▸ TASK PROMPT:
Each line in the records below, from the one that contains "ATOM 106 O O . THR" to the one that contains "ATOM 113 O O", should be reproduced exactly, the first and last included.

▸ RECORDS TO PROCESS:
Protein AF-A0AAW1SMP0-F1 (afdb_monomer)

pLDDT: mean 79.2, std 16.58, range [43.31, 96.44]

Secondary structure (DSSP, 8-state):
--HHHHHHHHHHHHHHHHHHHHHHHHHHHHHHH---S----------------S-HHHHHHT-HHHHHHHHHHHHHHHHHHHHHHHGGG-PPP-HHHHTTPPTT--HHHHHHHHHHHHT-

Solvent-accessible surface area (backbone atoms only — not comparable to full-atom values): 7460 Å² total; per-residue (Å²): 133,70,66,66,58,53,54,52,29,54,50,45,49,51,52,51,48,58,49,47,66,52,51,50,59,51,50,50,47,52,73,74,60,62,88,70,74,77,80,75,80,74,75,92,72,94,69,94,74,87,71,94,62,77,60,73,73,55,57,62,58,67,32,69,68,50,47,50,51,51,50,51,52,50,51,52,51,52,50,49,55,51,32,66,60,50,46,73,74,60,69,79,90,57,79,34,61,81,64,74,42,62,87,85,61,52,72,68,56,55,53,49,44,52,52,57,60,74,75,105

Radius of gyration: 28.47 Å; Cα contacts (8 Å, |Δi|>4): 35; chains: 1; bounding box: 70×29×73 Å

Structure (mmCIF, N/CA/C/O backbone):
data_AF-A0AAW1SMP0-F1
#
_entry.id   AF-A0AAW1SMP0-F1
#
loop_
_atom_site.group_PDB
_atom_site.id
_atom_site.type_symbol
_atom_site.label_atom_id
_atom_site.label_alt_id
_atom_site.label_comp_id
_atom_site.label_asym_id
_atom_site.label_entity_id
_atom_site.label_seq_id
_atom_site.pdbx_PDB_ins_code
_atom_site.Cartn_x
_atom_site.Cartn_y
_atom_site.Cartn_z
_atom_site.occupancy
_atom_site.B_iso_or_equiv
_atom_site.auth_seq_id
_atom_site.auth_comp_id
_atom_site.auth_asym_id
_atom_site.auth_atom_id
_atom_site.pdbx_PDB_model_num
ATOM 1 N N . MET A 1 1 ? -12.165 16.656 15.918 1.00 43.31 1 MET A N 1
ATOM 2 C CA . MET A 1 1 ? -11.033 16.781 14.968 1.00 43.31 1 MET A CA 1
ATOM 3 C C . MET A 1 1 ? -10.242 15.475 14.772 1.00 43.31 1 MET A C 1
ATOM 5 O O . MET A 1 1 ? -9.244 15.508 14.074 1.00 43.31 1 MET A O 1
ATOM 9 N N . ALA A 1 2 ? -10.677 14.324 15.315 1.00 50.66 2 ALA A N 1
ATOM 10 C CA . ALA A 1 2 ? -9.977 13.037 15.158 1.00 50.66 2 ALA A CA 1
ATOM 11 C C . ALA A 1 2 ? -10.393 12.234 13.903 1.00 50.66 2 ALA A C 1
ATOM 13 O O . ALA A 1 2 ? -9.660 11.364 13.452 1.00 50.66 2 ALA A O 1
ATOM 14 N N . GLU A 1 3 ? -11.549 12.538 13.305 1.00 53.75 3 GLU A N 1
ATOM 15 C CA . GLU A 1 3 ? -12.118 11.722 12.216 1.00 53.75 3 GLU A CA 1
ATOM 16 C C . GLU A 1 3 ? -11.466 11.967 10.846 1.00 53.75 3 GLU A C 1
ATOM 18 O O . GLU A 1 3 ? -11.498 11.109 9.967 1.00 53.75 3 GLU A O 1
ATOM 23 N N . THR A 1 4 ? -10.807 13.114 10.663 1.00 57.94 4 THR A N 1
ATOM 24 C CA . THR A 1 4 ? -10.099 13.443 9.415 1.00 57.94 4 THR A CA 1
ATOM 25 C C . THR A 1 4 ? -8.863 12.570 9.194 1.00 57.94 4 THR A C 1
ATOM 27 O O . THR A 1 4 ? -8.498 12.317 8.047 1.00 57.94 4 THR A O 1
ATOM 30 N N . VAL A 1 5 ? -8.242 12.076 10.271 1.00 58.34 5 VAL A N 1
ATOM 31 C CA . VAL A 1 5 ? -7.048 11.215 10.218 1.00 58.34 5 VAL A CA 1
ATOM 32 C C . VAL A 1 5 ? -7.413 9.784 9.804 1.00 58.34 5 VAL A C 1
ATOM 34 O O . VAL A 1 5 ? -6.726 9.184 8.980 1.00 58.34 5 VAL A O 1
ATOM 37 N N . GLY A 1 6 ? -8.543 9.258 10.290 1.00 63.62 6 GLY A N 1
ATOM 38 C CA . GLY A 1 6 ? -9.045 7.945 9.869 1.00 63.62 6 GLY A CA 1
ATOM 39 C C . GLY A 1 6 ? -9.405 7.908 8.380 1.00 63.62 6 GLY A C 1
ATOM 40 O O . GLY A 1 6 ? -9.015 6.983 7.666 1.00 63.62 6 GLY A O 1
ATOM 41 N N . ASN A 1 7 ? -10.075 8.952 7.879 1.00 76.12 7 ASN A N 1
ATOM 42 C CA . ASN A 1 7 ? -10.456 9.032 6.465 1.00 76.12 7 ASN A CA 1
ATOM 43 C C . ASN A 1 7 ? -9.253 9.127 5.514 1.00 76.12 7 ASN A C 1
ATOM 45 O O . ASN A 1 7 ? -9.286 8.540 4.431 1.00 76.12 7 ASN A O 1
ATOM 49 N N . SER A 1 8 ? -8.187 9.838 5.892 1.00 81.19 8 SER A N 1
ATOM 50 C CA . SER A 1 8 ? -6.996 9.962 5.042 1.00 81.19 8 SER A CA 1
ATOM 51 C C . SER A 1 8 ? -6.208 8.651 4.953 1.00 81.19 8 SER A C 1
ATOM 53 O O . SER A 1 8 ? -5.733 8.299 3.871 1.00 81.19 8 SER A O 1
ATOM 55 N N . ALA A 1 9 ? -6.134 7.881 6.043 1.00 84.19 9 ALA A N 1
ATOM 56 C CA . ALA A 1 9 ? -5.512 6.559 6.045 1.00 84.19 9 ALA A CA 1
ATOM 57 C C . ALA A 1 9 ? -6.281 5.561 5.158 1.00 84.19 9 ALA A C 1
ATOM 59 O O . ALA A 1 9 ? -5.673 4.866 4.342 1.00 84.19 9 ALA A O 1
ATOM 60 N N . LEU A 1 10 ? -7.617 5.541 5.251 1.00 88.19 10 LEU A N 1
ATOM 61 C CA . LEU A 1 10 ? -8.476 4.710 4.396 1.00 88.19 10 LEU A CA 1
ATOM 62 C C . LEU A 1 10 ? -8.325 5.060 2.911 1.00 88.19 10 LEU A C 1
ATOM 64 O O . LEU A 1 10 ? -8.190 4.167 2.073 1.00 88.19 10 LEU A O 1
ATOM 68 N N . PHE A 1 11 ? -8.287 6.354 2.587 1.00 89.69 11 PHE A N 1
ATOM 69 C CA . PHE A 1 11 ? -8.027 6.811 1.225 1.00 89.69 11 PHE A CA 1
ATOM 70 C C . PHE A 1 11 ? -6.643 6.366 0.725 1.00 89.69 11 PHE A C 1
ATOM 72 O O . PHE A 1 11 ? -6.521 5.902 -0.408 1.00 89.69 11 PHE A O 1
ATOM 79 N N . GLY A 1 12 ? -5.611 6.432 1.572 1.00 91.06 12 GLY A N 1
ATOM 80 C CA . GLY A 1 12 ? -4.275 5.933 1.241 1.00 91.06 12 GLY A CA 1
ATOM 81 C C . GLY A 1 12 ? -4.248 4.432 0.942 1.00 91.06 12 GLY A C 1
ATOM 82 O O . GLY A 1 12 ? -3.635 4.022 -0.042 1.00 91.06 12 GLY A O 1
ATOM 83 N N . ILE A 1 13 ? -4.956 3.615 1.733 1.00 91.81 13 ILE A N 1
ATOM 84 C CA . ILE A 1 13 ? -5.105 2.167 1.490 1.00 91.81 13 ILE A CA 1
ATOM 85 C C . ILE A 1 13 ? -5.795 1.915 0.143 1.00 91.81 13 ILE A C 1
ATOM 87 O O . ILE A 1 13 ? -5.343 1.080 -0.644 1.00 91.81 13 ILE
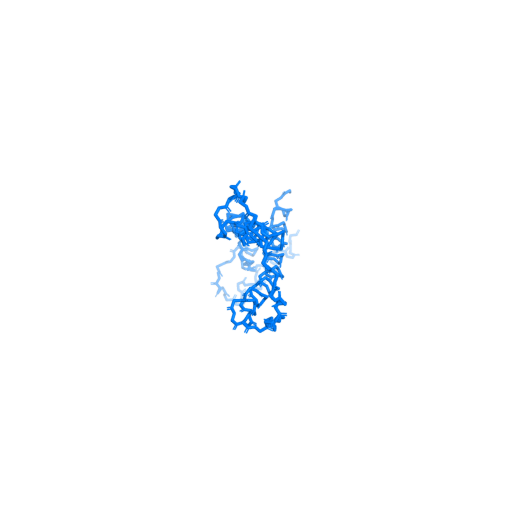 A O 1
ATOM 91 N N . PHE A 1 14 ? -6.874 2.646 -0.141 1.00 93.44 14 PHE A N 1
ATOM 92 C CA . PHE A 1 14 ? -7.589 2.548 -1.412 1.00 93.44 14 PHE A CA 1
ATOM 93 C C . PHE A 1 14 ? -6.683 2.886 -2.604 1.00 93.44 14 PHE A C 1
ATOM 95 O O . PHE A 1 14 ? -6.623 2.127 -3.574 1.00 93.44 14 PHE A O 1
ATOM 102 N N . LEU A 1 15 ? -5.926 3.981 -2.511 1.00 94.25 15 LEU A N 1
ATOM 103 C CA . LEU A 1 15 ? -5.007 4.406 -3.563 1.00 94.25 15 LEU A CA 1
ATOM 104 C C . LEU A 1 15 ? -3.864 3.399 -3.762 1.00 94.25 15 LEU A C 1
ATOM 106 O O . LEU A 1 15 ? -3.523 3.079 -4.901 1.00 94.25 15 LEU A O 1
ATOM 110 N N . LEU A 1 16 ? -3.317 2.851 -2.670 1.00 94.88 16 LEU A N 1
---
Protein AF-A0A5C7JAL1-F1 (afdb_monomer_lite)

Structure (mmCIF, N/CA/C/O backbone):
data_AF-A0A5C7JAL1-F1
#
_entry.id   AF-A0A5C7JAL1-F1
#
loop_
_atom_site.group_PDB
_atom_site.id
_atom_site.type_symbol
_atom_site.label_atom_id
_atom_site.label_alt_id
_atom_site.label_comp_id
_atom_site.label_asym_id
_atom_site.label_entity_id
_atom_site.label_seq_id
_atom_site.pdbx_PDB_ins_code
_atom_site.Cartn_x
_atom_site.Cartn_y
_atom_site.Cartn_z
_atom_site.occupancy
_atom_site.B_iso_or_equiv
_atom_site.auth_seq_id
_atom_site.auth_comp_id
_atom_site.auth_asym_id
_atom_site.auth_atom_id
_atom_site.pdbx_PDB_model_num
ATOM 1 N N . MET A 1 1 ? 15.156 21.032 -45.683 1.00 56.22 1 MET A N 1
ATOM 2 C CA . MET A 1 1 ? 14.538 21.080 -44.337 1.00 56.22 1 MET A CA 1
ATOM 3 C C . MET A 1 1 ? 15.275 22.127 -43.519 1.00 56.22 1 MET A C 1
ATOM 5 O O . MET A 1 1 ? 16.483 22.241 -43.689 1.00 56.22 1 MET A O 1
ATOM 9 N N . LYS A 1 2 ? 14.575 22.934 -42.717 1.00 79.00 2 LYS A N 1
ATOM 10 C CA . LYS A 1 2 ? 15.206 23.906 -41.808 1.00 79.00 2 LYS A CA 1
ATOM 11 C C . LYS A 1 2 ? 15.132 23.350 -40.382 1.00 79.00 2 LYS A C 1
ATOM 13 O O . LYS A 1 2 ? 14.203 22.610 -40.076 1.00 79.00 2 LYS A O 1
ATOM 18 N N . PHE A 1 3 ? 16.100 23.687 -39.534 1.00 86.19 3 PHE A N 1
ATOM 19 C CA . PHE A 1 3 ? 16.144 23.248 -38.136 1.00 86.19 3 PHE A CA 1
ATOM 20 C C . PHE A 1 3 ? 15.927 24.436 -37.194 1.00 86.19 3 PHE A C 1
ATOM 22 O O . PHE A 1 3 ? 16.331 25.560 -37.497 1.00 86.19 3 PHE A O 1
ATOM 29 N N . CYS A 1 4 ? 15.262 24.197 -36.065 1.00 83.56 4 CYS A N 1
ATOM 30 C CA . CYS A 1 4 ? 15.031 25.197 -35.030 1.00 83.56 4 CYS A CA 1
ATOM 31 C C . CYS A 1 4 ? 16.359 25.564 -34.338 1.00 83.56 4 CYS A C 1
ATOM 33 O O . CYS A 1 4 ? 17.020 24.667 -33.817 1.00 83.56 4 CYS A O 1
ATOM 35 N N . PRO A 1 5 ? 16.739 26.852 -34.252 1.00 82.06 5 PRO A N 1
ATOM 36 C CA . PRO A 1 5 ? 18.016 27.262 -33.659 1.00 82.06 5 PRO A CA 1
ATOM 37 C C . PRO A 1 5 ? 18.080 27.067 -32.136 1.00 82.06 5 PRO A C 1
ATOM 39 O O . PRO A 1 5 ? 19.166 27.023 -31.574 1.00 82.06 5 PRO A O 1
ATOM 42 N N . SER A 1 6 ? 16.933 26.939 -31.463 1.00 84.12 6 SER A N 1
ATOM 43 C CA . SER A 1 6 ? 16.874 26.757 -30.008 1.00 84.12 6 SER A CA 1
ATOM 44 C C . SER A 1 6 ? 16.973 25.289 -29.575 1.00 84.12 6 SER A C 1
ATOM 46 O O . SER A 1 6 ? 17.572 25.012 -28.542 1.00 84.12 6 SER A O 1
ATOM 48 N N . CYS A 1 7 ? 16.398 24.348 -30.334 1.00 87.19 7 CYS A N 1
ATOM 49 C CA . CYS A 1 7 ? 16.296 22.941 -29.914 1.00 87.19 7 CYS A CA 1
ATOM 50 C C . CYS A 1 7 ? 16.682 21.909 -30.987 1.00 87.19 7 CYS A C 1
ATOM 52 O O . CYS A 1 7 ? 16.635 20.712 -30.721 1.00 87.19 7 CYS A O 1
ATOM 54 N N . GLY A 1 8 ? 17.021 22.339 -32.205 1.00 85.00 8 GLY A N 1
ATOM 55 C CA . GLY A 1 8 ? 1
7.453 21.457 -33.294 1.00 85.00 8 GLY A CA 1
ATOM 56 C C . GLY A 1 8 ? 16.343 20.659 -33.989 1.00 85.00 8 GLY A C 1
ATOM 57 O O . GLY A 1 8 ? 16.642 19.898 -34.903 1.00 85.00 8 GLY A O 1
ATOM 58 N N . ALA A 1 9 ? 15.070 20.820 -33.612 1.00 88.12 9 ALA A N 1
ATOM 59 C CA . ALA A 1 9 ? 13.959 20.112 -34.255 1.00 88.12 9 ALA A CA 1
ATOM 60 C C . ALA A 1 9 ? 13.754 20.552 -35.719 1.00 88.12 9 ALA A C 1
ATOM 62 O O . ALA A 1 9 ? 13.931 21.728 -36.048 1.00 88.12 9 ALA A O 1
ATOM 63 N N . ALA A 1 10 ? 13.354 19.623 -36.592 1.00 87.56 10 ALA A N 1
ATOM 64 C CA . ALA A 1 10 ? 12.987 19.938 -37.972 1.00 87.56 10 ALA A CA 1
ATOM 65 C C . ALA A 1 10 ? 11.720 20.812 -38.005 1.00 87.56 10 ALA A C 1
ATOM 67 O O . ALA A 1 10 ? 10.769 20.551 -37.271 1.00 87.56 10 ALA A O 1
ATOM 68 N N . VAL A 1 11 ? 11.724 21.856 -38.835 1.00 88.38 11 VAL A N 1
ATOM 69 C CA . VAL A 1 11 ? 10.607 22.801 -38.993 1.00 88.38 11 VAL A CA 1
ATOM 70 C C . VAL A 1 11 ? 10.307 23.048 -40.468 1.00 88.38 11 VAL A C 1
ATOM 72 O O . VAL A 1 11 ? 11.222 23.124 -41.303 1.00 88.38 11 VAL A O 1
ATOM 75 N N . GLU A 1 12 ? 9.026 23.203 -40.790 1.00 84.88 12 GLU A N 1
* * *
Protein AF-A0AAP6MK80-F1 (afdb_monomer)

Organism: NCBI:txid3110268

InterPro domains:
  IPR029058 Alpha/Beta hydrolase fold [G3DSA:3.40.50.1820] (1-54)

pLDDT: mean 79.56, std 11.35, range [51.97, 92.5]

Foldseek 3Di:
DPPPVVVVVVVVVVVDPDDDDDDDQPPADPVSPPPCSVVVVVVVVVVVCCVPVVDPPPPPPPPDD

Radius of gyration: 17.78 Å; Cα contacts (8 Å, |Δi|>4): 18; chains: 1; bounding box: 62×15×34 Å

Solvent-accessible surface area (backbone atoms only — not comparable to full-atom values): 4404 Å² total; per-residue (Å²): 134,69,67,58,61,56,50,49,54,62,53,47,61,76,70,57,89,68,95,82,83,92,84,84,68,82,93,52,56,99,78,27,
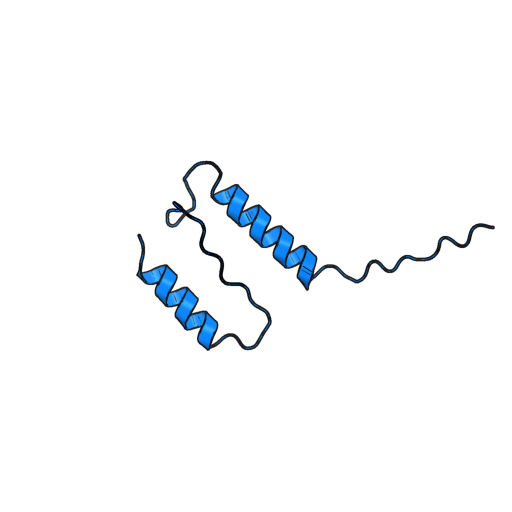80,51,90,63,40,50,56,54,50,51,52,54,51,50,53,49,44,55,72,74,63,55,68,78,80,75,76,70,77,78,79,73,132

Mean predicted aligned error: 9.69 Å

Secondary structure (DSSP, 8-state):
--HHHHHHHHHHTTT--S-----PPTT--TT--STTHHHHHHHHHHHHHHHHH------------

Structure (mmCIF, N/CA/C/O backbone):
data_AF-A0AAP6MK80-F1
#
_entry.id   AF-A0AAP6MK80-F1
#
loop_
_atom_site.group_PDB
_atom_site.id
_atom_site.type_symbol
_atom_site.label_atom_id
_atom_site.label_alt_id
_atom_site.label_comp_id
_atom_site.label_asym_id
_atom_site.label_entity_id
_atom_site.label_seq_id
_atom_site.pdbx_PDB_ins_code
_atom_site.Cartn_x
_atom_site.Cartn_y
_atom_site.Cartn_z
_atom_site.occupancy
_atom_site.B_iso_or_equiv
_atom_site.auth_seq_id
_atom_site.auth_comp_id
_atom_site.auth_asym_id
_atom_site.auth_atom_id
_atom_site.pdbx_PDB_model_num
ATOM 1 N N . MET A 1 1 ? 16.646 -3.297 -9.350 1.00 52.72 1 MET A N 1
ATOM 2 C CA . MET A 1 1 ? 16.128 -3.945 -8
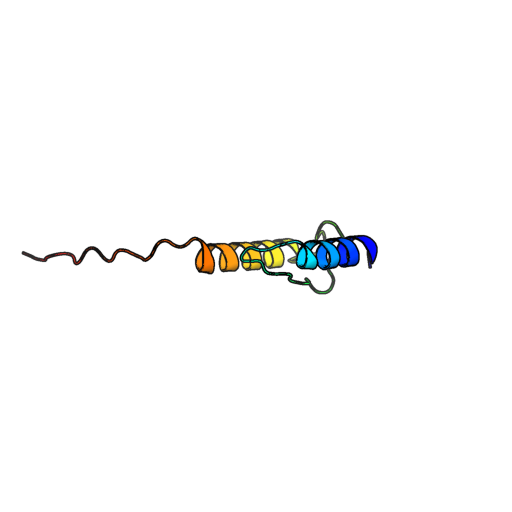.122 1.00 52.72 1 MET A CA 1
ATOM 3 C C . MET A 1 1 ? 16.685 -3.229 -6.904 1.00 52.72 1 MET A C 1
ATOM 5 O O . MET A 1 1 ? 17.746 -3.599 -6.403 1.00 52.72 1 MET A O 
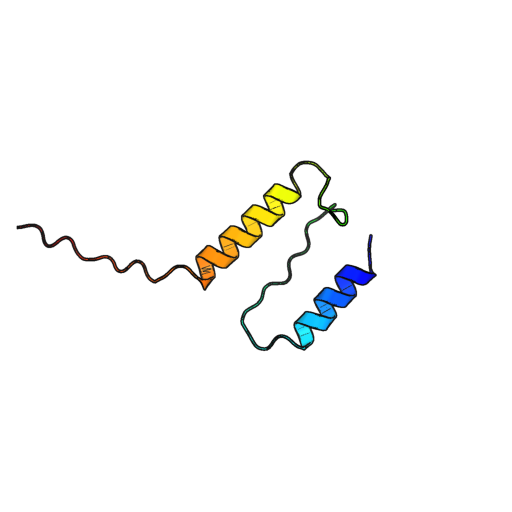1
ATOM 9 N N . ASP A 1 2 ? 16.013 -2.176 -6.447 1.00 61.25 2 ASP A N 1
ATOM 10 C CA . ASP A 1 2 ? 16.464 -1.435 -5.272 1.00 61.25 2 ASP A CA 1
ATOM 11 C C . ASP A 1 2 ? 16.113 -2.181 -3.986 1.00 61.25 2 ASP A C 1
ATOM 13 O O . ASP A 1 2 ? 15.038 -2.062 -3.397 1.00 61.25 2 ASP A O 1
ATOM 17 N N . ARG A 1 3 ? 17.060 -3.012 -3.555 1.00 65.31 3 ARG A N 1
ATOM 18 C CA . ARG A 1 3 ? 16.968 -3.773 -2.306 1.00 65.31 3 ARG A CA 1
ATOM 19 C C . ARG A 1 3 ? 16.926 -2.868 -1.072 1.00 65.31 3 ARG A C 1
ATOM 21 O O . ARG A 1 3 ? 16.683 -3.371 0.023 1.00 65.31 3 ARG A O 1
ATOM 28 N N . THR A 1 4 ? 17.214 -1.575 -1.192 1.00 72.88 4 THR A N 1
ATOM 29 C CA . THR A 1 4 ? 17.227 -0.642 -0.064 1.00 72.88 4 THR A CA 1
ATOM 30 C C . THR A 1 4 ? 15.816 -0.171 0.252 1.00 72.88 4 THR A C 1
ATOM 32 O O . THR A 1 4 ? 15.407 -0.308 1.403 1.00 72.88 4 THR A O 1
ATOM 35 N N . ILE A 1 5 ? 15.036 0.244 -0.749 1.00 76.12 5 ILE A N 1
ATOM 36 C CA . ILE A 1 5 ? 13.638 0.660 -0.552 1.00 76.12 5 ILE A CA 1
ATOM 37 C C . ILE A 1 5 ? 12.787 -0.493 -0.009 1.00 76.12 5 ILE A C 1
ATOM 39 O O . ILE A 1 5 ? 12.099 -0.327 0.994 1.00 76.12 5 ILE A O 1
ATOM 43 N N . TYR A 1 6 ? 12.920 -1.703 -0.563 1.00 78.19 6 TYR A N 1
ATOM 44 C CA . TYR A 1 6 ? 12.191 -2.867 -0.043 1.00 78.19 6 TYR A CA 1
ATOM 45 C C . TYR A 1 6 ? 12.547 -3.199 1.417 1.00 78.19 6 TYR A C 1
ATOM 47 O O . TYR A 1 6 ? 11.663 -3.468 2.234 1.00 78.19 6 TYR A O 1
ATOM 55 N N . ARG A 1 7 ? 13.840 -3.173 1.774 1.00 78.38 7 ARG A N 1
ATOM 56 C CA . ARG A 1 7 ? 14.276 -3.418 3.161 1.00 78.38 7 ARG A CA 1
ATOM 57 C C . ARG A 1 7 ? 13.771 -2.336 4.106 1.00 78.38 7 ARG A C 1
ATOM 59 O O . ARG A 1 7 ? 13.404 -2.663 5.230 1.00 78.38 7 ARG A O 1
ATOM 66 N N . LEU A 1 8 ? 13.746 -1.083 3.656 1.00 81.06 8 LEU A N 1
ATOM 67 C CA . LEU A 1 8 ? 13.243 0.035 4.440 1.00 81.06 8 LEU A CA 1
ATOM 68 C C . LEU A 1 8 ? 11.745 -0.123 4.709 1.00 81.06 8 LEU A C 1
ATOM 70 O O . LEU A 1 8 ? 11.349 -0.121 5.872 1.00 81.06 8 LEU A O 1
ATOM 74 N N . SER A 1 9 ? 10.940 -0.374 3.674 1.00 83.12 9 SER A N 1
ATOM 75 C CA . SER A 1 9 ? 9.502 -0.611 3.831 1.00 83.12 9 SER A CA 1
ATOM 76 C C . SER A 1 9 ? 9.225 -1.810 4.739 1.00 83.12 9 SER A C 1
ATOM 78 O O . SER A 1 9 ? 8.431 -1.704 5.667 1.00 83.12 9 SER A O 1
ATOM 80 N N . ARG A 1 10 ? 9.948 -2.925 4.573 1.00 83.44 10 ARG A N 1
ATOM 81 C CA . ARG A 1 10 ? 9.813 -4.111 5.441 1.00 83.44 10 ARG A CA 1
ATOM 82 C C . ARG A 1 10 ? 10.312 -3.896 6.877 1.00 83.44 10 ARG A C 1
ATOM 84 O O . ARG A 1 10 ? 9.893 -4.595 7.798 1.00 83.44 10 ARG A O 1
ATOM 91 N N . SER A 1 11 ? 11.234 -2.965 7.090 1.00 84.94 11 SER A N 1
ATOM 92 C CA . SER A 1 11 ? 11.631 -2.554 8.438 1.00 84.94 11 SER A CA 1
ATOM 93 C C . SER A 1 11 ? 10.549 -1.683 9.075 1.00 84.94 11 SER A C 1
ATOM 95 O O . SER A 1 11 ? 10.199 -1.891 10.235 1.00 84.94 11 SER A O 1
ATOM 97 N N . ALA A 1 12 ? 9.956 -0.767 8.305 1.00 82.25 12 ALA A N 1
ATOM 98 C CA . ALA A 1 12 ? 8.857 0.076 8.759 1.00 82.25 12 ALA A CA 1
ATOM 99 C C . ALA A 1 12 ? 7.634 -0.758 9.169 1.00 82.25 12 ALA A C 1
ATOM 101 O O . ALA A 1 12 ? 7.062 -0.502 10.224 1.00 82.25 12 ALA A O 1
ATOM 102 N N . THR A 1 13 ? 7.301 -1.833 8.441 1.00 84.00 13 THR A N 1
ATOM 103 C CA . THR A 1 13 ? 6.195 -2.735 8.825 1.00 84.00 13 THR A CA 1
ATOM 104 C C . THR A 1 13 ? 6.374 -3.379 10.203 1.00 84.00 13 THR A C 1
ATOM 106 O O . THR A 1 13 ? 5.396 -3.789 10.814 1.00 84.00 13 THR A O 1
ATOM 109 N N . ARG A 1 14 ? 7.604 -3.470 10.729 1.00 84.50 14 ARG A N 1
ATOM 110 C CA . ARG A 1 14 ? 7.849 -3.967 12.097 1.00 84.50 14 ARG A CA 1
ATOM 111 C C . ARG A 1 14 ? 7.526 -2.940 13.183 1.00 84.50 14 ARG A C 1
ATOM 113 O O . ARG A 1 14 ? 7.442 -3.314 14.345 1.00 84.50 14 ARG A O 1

▸ REPLY:
ATOM 106 O O . THR A 1 13 ? 5.396 -3.789 10.814 1.00 84.00 13 THR A O 1
ATOM 109 N N . ARG A 1 14 ? 7.604 -3.470 10.729 1.00 84.50 14 ARG A N 1
ATOM 110 C CA . ARG A 1 14 ? 7.849 -3.967 12.097 1.00 84.50 14 ARG A CA 1
ATOM 111 C C . ARG A 1 14 ? 7.526 -2.940 13.183 1.00 84.50 14 ARG A C 1
ATOM 113 O O . ARG A 1 14 ? 7.442 -3.314 14.345 1.00 84.50 14 ARG A O 1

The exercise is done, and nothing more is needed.